Repeat precisely the span of lines below that opens with the line containing "ATOM 39 N N" and closes with the line containing "ATOM 64 O O", both included.
::: Data provided :::
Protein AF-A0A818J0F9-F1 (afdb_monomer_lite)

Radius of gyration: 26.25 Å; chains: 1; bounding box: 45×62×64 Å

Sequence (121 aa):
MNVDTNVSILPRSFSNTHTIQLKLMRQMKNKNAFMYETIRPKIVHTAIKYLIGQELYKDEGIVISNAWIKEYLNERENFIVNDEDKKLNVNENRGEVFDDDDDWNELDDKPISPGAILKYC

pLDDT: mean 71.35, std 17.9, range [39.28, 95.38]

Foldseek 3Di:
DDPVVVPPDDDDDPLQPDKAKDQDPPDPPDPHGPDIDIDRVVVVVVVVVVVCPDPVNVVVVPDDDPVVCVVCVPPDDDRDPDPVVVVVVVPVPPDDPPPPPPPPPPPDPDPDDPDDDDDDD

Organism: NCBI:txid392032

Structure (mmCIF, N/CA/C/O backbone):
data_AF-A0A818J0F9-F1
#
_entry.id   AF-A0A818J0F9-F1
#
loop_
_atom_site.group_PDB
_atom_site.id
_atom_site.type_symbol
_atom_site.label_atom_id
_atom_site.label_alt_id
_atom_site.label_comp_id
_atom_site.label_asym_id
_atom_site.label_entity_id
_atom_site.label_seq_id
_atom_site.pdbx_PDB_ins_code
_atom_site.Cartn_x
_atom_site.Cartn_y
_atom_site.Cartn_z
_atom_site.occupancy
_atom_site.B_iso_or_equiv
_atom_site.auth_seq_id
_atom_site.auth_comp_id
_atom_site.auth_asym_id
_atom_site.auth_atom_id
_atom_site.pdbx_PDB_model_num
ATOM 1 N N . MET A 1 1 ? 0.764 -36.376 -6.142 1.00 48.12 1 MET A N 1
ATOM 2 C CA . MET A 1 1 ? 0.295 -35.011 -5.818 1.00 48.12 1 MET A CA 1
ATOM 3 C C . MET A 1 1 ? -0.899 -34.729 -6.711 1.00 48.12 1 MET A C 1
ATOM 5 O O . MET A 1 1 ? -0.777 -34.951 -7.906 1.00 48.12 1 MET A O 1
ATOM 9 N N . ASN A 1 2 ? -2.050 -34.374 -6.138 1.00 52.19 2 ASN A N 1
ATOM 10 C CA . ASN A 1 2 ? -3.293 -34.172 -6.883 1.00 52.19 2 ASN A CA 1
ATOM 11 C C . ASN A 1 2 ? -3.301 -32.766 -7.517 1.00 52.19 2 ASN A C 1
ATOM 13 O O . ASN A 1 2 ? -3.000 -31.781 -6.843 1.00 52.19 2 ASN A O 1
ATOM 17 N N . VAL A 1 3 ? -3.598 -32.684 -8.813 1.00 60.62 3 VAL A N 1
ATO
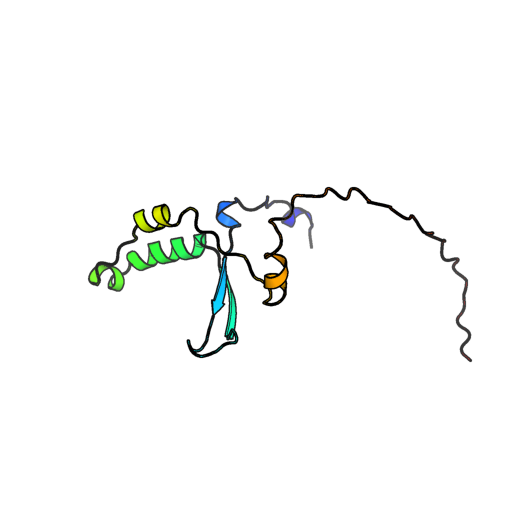M 18 C CA . VAL A 1 3 ? -3.696 -31.428 -9.571 1.00 60.62 3 VAL A CA 1
ATOM 19 C C . VAL A 1 3 ? -4.910 -30.604 -9.136 1.00 60.62 3 VAL A C 1
ATOM 21 O O . VAL A 1 3 ? -4.805 -29.382 -9.075 1.00 60.62 3 VAL A O 1
ATOM 24 N N . ASP A 1 4 ? -5.989 -31.250 -8.689 1.00 58.62 4 ASP A N 1
ATOM 25 C CA . ASP A 1 4 ? -7.264 -30.601 -8.349 1.00 58.62 4 ASP A CA 1
ATOM 26 C C . ASP A 1 4 ? -7.190 -29.692 -7.113 1.00 58.62 4 ASP A C 1
ATOM 28 O O . ASP A 1 4 ? -7.914 -28.703 -7.013 1.00 58.62 4 ASP A O 1
ATOM 32 N N . THR A 1 5 ? -6.268 -29.957 -6.181 1.00 57.47 5 THR A N 1
ATOM 33 C CA . THR A 1 5 ? -6.077 -29.105 -4.992 1.00 57.47 5 THR A CA 1
ATOM 34 C C . THR A 1 5 ? -5.358 -27.792 -5.302 1.00 57.47 5 THR A C 1
ATOM 36 O O . THR A 1 5 ? -5.386 -26.880 -4.482 1.00 57.47 5 THR A O 1
ATOM 39 N N . ASN A 1 6 ? -4.719 -27.678 -6.471 1.00 53.81 6 ASN A N 1
ATOM 40 C CA . ASN A 1 6 ? -3.974 -26.482 -6.878 1.00 53.81 6 ASN A CA 1
ATOM 41 C C . ASN A 1 6 ? -4.782 -25.544 -7.795 1.00 53.81 6 ASN A C 1
ATOM 43 O O . ASN A 1 6 ? -4.314 -24.449 -8.095 1.00 53.81 6 ASN A O 1
ATOM 47 N N . VAL A 1 7 ? -5.996 -25.935 -8.211 1.00 57.03 7 VAL A N 1
ATOM 48 C CA . VAL A 1 7 ? -6.853 -25.155 -9.131 1.00 57.03 7 VAL A CA 1
ATOM 49 C C . VAL A 1 7 ? -7.802 -24.196 -8.391 1.00 57.03 7 VAL A C 1
ATOM 51 O O . VAL A 1 7 ? -8.430 -23.343 -9.009 1.00 57.03 7 VAL A O 1
ATOM 54 N N . SER A 1 8 ? -7.913 -24.266 -7.058 1.00 59.59 8 SER A N 1
ATOM 55 C CA . SER A 1 8 ? -8.907 -23.464 -6.321 1.00 59.59 8 SER A CA 1
ATOM 56 C C . SER A 1 8 ? -8.483 -22.021 -6.020 1.00 59.59 8 SER A C 1
ATOM 58 O O . SER A 1 8 ? -9.249 -21.283 -5.397 1.00 59.59 8 SER A O 1
ATOM 60 N N . ILE A 1 9 ? -7.266 -21.608 -6.385 1.00 62.97 9 ILE A N 1
ATOM 61 C CA . ILE A 1 9 ? -6.747 -20.274 -6.062 1.00 62.97 9 ILE A CA 1
ATOM 62 C C . ILE A 1 9 ? -6.599 -19.481 -7.356 1.00 62.97 9 ILE A C 1
ATOM 64 O O . ILE A 1 9 ? -5.601 -19.569 -8.066 1.00 62.97 9 ILE A O 1
ATOM 68 N N . LEU A 1 10 ? -7.631 -18.687 -7.637 1.00 64.31 10 LEU A N 1
ATOM 69 C CA . LEU A 1 10 ? -7.630 -17.659 -8.674 1.00 64.31 10 LEU A CA 1
ATOM 70 C C . LEU A 1 10 ? -6.483 -16.647 -8.460 1.00 64.31 10 LEU A C 1
ATOM 72 O O . LEU A 1 10 ? -5.982 -16.509 -7.335 1.00 64.31 10 LEU A O 1
ATOM 76 N N . PRO A 1 11 ? -6.067 -15.905 -9.510 1.00 68.44 11 PRO A N 1
ATOM 77 C CA . PRO A 1 11 ? -5.043 -14.874 -9.389 1.00 68.44 11 PRO A CA 1
ATOM 78 C C . PRO A 1 11 ? -5.340 -13.921 -8.228 1.00 68.44 11 PRO A C 1
ATOM 80 O O . PRO A 1 11 ? -6.473 -13.500 -7.990 1.00 68.44 11 PRO A O 1
ATOM 83 N N . ARG A 1 12 ? -4.287 -13.596 -7.472 1.00 70.06 12 ARG A N 1
ATOM 84 C CA . ARG A 1 12 ? -4.374 -12.699 -6.317 1.00 70.06 12 ARG A CA 1
ATOM 85 C C . ARG A 1 12 ? -4.950 -11.346 -6.746 1.00 70.06 12 ARG A C 1
ATOM 87 O O . ARG A 1 12 ? -4.566 -10.819 -7.788 1.00 70.06 12 ARG A O 1
ATOM 94 N N . SER A 1 13 ? -5.822 -10.763 -5.913 1.00 77.56 13 SER A N 1
ATOM 95 C CA . SER A 1 13 ? -6.333 -9.404 -6.141 1.00 77.56 13 SER A CA 1
ATOM 96 C C . SER A 1 13 ? -5.173 -8.438 -6.374 1.00 77.56 13 SER A C 1
ATOM 98 O O . SER A 1 13 ? -4.140 -8.562 -5.715 1.00 77.56 13 SER A O 1
ATOM 100 N N . PHE A 1 14 ? -5.338 -7.453 -7.260 1.00 71.50 14 PHE A N 1
ATOM 101 C CA . PHE A 1 14 ? -4.264 -6.514 -7.607 1.00 71.50 14 PHE A CA 1
ATOM 102 C C . PHE A 1 14 ? -3.572 -5.927 -6.369 1.00 71.50 14 PHE A C 1
ATOM 104 O O . PHE A 1 14 ? -2.351 -5.972 -6.257 1.00 71.50 14 PHE A O 1
ATOM 111 N N . SER A 1 15 ? -4.339 -5.502 -5.364 1.00 74.06 15 SER A N 1
ATOM 112 C CA . SER A 1 15 ? -3.824 -4.993 -4.083 1.00 74.06 15 SER A CA 1
ATOM 113 C C . SER A 1 15 ? -2.930 -5.967 -3.292 1.00 74.06 15 SER A C 1
ATOM 115 O O . SER A 1 15 ? -2.105 -5.531 -2.493 1.00 74.06 15 SER A O 1
ATOM 117 N N . ASN A 1 16 ? -3.068 -7.277 -3.502 1.00 75.81 16 ASN A N 1
ATOM 118 C CA . ASN A 1 16 ? -2.269 -8.330 -2.864 1.00 75.81 16 ASN A CA 1
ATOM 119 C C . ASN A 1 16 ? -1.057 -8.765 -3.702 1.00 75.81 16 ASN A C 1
:::
#### Output for this task
ATOM 39 N N . ASN A 1 6 ? -4.719 -27.678 -6.471 1.00 53.81 6 ASN A N 1
ATOM 40 C CA . ASN A 1 6 ? -3.974 -26.482 -6.878 1.00 53.81 6 ASN A CA 1
ATOM 41 C C . ASN A 1 6 ? -4.782 -25.544 -7.795 1.00 53.81 6 ASN A C 1
ATOM 43 O O . ASN A 1 6 ? -4.314 -24.449 -8.095 1.00 53.81 6 ASN A O 1
ATOM 47 N N . VAL A 1 7 ? -5.996 -25.935 -8.211 1.00 57.03 7 VAL A N 1
ATOM 48 C CA . VAL A 1 7 ? -6.853 -25.155 -9.131 1.00 57.03 7 VAL A CA 1
ATOM 49 C C . VAL A 1 7 ? -7.802 -24.196 -8.391 1.00 57.03 7 VAL A C 1
ATOM 51 O O . VAL A 1 7 ? -8.430 -23.343 -9.009 1.00 57.03 7 VAL A O 1
ATOM 54 N N . SER A 1 8 ? -7.913 -24.266 -7.058 1.00 59.59 8 SER A N 1
ATOM 55 C CA . SER A 1 8 ? -8.907 -23.464 -6.321 1.00 59.59 8 SER A CA 1
ATOM 56 C C . SER A 1 8 ? -8.483 -22.021 -6.020 1.00 59.59 8 SER A C 1
ATOM 58 O O . SER A 1 8 ? -9.249 -21.283 -5.397 1.00 59.59 8 SER A O 1
ATOM 60 N N . ILE A 1 9 ? -7.266 -21.608 -6.385 1.00 62.97 9 ILE A N 1
ATOM 61 C CA . ILE A 1 9 ? -6.747 -20.274 -6.062 1.00 62.97 9 ILE A CA 1
ATOM 62 C C . ILE A 1 9 ? -6.599 -19.481 -7.356 1.00 62.97 9 ILE A C 1
ATOM 64 O O . ILE A 1 9 ? -5.601 -19.569 -8.066 1.00 62.97 9 ILE A O 1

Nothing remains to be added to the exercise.